William Glass, threat intelligence analyst at FireEye, believes this is just the beginning, as China begins to flex its muscles in the region.
“More recently, we have seen the list of targets expand to energy companies, legal firms, and even GitHub, targeted by China’s Great Cannon in March 2015,” he told me. “Beyond simply stealing information, Beijing has found there are benefits to using cyberspace to propagandise and attempt to influence behaviour.”
He claimed that the army’s new Strategic Support Force may see disputes in the area as the perfect opportunity to test its significant capabilities, which could range from range from “typical cyber espionage to learn of plans and intentions of commercial companies to efforts designed to influence companies’ decisions to invest or operate in the South China Sea.”
“Recently, the Chinese media has singled out Australia and Japan for particularly harsh criticism following the tribunal ruling,” Glass explained.

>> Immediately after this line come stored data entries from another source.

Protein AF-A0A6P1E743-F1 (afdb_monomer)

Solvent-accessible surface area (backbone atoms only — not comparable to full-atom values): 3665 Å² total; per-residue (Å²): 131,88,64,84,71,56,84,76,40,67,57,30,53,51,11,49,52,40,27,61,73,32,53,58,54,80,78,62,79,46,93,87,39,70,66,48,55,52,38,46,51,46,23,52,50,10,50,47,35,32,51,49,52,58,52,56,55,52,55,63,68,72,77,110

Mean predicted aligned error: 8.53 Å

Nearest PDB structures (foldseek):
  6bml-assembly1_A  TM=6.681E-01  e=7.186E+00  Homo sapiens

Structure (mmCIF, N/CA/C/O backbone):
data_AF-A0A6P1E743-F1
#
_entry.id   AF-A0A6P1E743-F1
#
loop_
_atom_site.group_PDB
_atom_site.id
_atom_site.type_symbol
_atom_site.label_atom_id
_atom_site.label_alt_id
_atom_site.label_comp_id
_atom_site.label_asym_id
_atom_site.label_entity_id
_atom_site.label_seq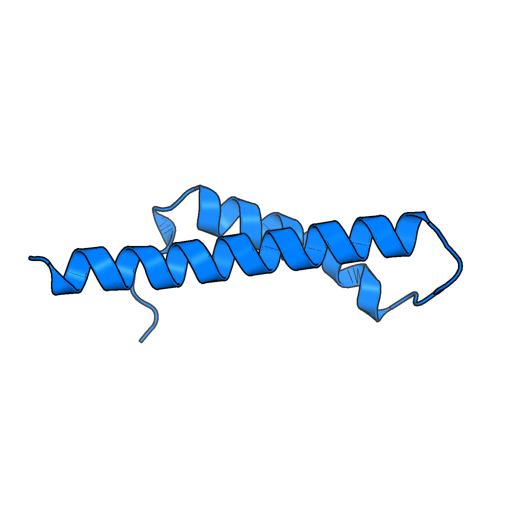_id
_atom_site.pdbx_PDB_ins_code
_atom_site.Cartn_x
_atom_site.Cartn_y
_atom_site.Cartn_z
_atom_site.occupancy
_atom_site.B_iso_or_equiv
_atom_site.auth_seq_id
_atom_site.auth_comp_id
_atom_site.auth_asym_id
_atom_site.auth_atom_id
_atom_site.pdbx_PDB_model_num
ATOM 1 N N . MET A 1 1 ? -11.673 -15.290 14.164 1.00 47.50 1 MET A N 1
ATOM 2 C CA . MET A 1 1 ? -12.904 -14.469 14.224 1.00 47.50 1 MET A CA 1
ATOM 3 C C . MET A 1 1 ? -12.537 -13.033 13.844 1.00 47.50 1 MET A C 1
ATOM 5 O O . MET A 1 1 ? -11.902 -12.347 14.636 1.00 47.50 1 MET A O 1
ATOM 9 N N . PHE A 1 2 ? -12.803 -12.611 12.602 1.00 52.59 2 PHE A N 1
ATOM 10 C CA . PHE A 1 2 ? -12.502 -11.245 12.145 1.00 52.59 2 PHE A CA 1
ATOM 11 C C . PHE A 1 2 ? -13.393 -10.256 12.915 1.00 52.59 2 PHE A C 1
ATOM 13 O O . PHE A 1 2 ? -14.618 -10.347 12.878 1.00 52.59 2 PHE A O 1
ATOM 20 N N . ASN A 1 3 ? -12.782 -9.360 13.690 1.00 54.91 3 ASN A N 1
ATOM 21 C CA . ASN A 1 3 ? -13.495 -8.467 14.601 1.00 54.91 3 ASN A CA 1
ATOM 22 C C . ASN A 1 3 ? -14.246 -7.387 13.793 1.00 54.91 3 ASN A C 1
ATOM 24 O O . ASN A 1 3 ? -13.614 -6.576 13.117 1.00 54.91 3 ASN A O 1
ATOM 28 N N . LYS A 1 4 ? -15.586 -7.341 13.884 1.00 57.03 4 LYS A N 1
ATOM 29 C CA . LYS A 1 4 ? -16.477 -6.419 13.132 1.00 57.03 4 LYS A CA 1
ATOM 30 C C . LYS A 1 4 ? -16.131 -4.923 13.269 1.00 57.03 4 LYS A C 1
ATOM 32 O O . LYS A 1 4 ? -16.618 -4.107 12.496 1.00 57.03 4 LYS A O 1
ATOM 37 N N . TYR A 1 5 ? -15.287 -4.549 14.230 1.00 58.22 5 TYR A N 1
ATOM 38 C CA . TYR A 1 5 ? -14.897 -3.165 14.507 1.00 58.22 5 TYR A CA 1
ATOM 39 C C . TYR A 1 5 ? -13.715 -2.644 13.672 1.00 58.22 5 TYR A C 1
ATOM 41 O O . TYR A 1 5 ? -13.427 -1.446 13.746 1.00 58.22 5 TYR A O 1
ATOM 49 N N . PHE A 1 6 ? -13.024 -3.484 12.889 1.00 60.91 6 PHE A N 1
ATOM 50 C CA . PHE A 1 6 ? -11.914 -3.030 12.032 1.00 60.91 6 PHE A CA 1
ATOM 51 C C . PHE A 1 6 ? -12.393 -2.165 10.863 1.00 60.91 6 PHE A C 1
ATOM 53 O O . PHE A 1 6 ? -11.792 -1.135 10.585 1.00 60.91 6 PHE A O 1
ATOM 60 N N . PHE A 1 7 ? -13.554 -2.491 10.294 1.00 61.88 7 PHE A N 1
ATOM 61 C CA . PHE A 1 7 ? -14.156 -1.786 9.158 1.00 61.88 7 PHE A CA 1
ATOM 62 C C . PHE A 1 7 ? -14.535 -0.319 9.418 1.00 61.88 7 PHE A C 1
ATOM 64 O O . PHE A 1 7 ? -14.890 0.388 8.483 1.00 61.88 7 PHE A O 1
ATOM 71 N N . LYS A 1 8 ? -14.483 0.149 10.671 1.00 66.62 8 LYS A N 1
ATOM 72 C CA . LYS A 1 8 ? -14.754 1.553 11.020 1.00 66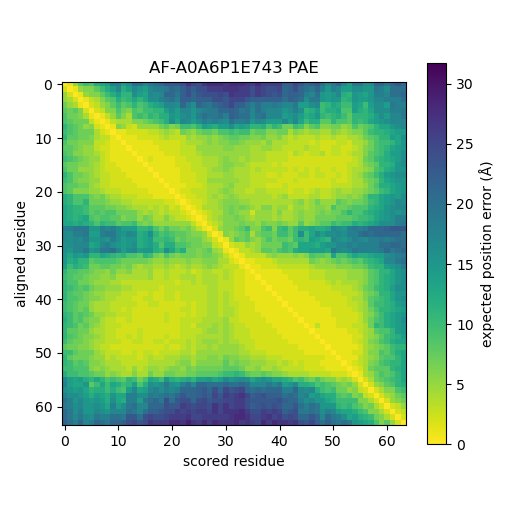.62 8 LYS A CA 1
ATOM 73 C C . LYS A 1 8 ? -13.511 2.447 10.990 1.00 66.62 8 LYS A C 1
ATOM 75 O O . LYS A 1 8 ? -13.644 3.646 11.186 1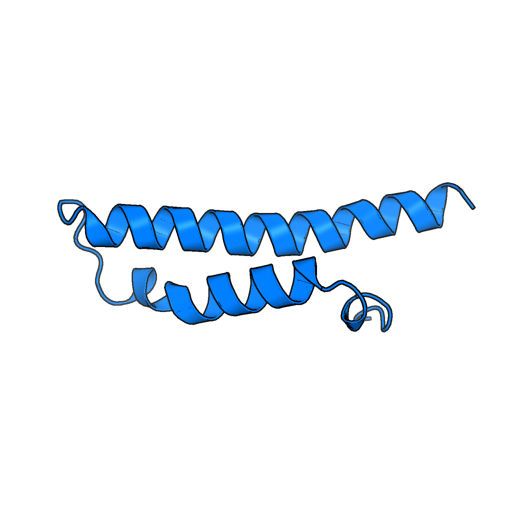.00 66.62 8 LYS A O 1
ATOM 80 N N . ASP A 1 9 ? -12.313 1.880 10.847 1.00 76.62 9 ASP A N 1
ATOM 81 C CA . ASP A 1 9 ? -11.081 2.670 10.794 1.00 76.62 9 ASP A CA 1
ATOM 82 C C . ASP A 1 9 ? -10.760 3.048 9.344 1.00 76.62 9 ASP A C 1
ATOM 84 O O . ASP A 1 9 ? -10.508 2.176 8.513 1.00 76.62 9 ASP A O 1
ATOM 88 N N . ALA A 1 10 ? -10.782 4.346 9.038 1.00 79.62 10 ALA A N 1
ATOM 89 C CA . ALA A 1 10 ? -10.447 4.848 7.710 1.00 79.62 10 ALA A CA 1
ATOM 90 C C . ALA A 1 10 ? -9.003 4.492 7.317 1.00 79.62 10 ALA A C 1
ATOM 92 O O . ALA A 1 10 ? -8.759 4.128 6.169 1.00 79.62 10 ALA A O 1
ATOM 93 N N . HIS A 1 11 ? -8.061 4.497 8.269 1.00 80.81 11 HIS A N 1
ATOM 94 C CA . HIS A 1 11 ? -6.655 4.174 8.007 1.00 80.81 11 HIS A CA 1
ATOM 95 C C . HIS A 1 11 ? -6.464 2.709 7.613 1.00 80.81 11 HIS A C 1
ATOM 97 O O . HIS A 1 11 ? -5.628 2.407 6.765 1.00 80.81 11 HIS A O 1
ATOM 103 N N . PHE A 1 12 ? -7.282 1.808 8.168 1.00 85.62 12 PHE A N 1
ATOM 104 C CA . PHE A 1 12 ? -7.279 0.397 7.786 1.00 85.62 12 PHE A CA 1
ATOM 105 C C . PHE A 1 12 ? -7.652 0.230 6.310 1.00 85.62 12 PHE A C 1
ATOM 107 O O . PHE A 1 12 ? -6.960 -0.466 5.572 1.00 85.62 12 PHE A O 1
ATOM 114 N N . TRP A 1 13 ? -8.718 0.899 5.862 1.00 85.56 13 TRP A N 1
ATOM 115 C CA . TRP A 1 13 ? -9.154 0.828 4.468 1.00 85.56 13 TRP A CA 1
ATOM 116 C C . TRP A 1 13 ? -8.184 1.508 3.510 1.00 85.56 13 TRP A C 1
ATOM 118 O O . TRP A 1 13 ? -7.891 0.950 2.458 1.00 85.56 13 TRP A O 1
ATOM 128 N N . ILE A 1 14 ? -7.644 2.669 3.887 1.00 88.56 14 ILE A N 1
ATOM 129 C CA . ILE A 1 14 ? -6.627 3.372 3.099 1.00 88.56 14 ILE A CA 1
ATOM 130 C C . ILE A 1 14 ? -5.390 2.484 2.930 1.00 88.56 14 ILE A C 1
ATOM 132 O O . ILE A 1 14 ? -4.940 2.271 1.806 1.00 88.56 14 ILE A O 1
ATOM 136 N N . GLY A 1 15 ? -4.886 1.895 4.018 1.00 89.06 15 GLY A N 1
ATOM 137 C CA . GLY A 1 15 ? -3.750 0.977 3.963 1.00 89.06 15 GLY A CA 1
ATOM 138 C C . GLY A 1 15 ? -4.024 -0.257 3.098 1.00 89.06 15 GLY A C 1
ATOM 139 O O . GLY A 1 15 ? -3.173 -0.650 2.300 1.00 89.06 15 GLY A O 1
ATOM 140 N N . LEU A 1 16 ? -5.232 -0.825 3.192 1.00 88.50 16 LEU A N 1
ATOM 141 C CA . LEU A 1 16 ? -5.652 -1.977 2.390 1.00 88.50 16 LEU A CA 1
ATOM 142 C C . LEU A 1 16 ? -5.709 -1.643 0.892 1.00 88.50 16 LEU A C 1
ATOM 144 O O . LEU A 1 16 ? -5.224 -2.425 0.077 1.00 88.50 16 LEU A O 1
ATOM 148 N N . ILE A 1 17 ? -6.279 -0.491 0.530 1.00 91.19 17 ILE A N 1
ATOM 149 C CA . ILE A 1 17 ? -6.378 -0.032 -0.863 1.00 91.19 17 ILE A CA 1
ATOM 150 C C . ILE A 1 17 ? -4.982 0.202 -1.435 1.00 91.19 17 ILE A C 1
ATOM 152 O O . ILE A 1 17 ? -4.680 -0.294 -2.519 1.00 91.19 17 ILE A O 1
ATOM 156 N N . ILE A 1 18 ? -4.112 0.890 -0.691 1.00 89.56 18 ILE A N 1
ATOM 157 C CA . ILE A 1 18 ? -2.728 1.137 -1.108 1.00 89.56 18 ILE A CA 1
ATOM 158 C C . ILE A 1 18 ? -1.994 -0.192 -1.319 1.00 89.56 18 ILE A C 1
ATOM 160 O O . ILE A 1 18 ? -1.395 -0.391 -2.374 1.00 89.56 18 ILE A O 1
ATOM 164 N N . ALA A 1 19 ? -2.081 -1.132 -0.375 1.00 89.00 19 ALA A N 1
ATOM 165 C CA . ALA A 1 19 ? -1.434 -2.436 -0.510 1.00 89.00 19 ALA A CA 1
ATOM 166 C C . ALA A 1 19 ? -1.991 -3.243 -1.698 1.00 89.00 19 ALA A C 1
ATOM 168 O O . ALA A 1 19 ? -1.236 -3.874 -2.434 1.00 89.00 19 ALA A O 1
ATOM 169 N N . TYR A 1 20 ? -3.306 -3.204 -1.925 1.00 88.38 20 TYR A N 1
ATOM 170 C CA . TYR A 1 20 ? -3.935 -3.924 -3.029 1.00 88.38 20 TYR A CA 1
ATOM 171 C C . TYR A 1 20 ? -3.543 -3.362 -4.400 1.00 88.38 20 TYR A C 1
ATOM 173 O O . TYR A 1 20 ? -3.227 -4.136 -5.305 1.00 88.38 20 TYR A O 1
ATOM 181 N N . LEU A 1 21 ? -3.538 -2.034 -4.552 1.00 87.06 21 LEU A N 1
ATOM 182 C CA . LEU A 1 21 ? -3.165 -1.365 -5.802 1.00 87.06 21 LEU A CA 1
ATOM 183 C C . LEU A 1 21 ? -1.681 -1.553 -6.130 1.00 87.06 21 LEU A C 1
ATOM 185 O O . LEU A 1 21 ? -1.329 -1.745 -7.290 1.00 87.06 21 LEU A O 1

“It’s possible that China-based groups—with or without official government backing—will target Australian and Japanese commercial interests in retaliation for perceived interference or in an attempt to force Canberra and Tokyo to more carefully consider any follow-on action.”
For starters, firms working in the energy, logistics and shipping, and political and legal advocacy sectors in the region would do well to redouble their cyber security efforts. But the truth is that any organisation that deals with China or works in an industry where Chinese companies have interests – which is virtually every organisation – should consider the threat of state-sponsored attacks from the East. Yes, it’s more likely they’ll encounter ransomware than an info-stealing RAT guided by the PLA. But the threat is there, and as UK organisations increasingly look to the Middle Kingdom in this post-Brexit world, it’s one they should all take seriously.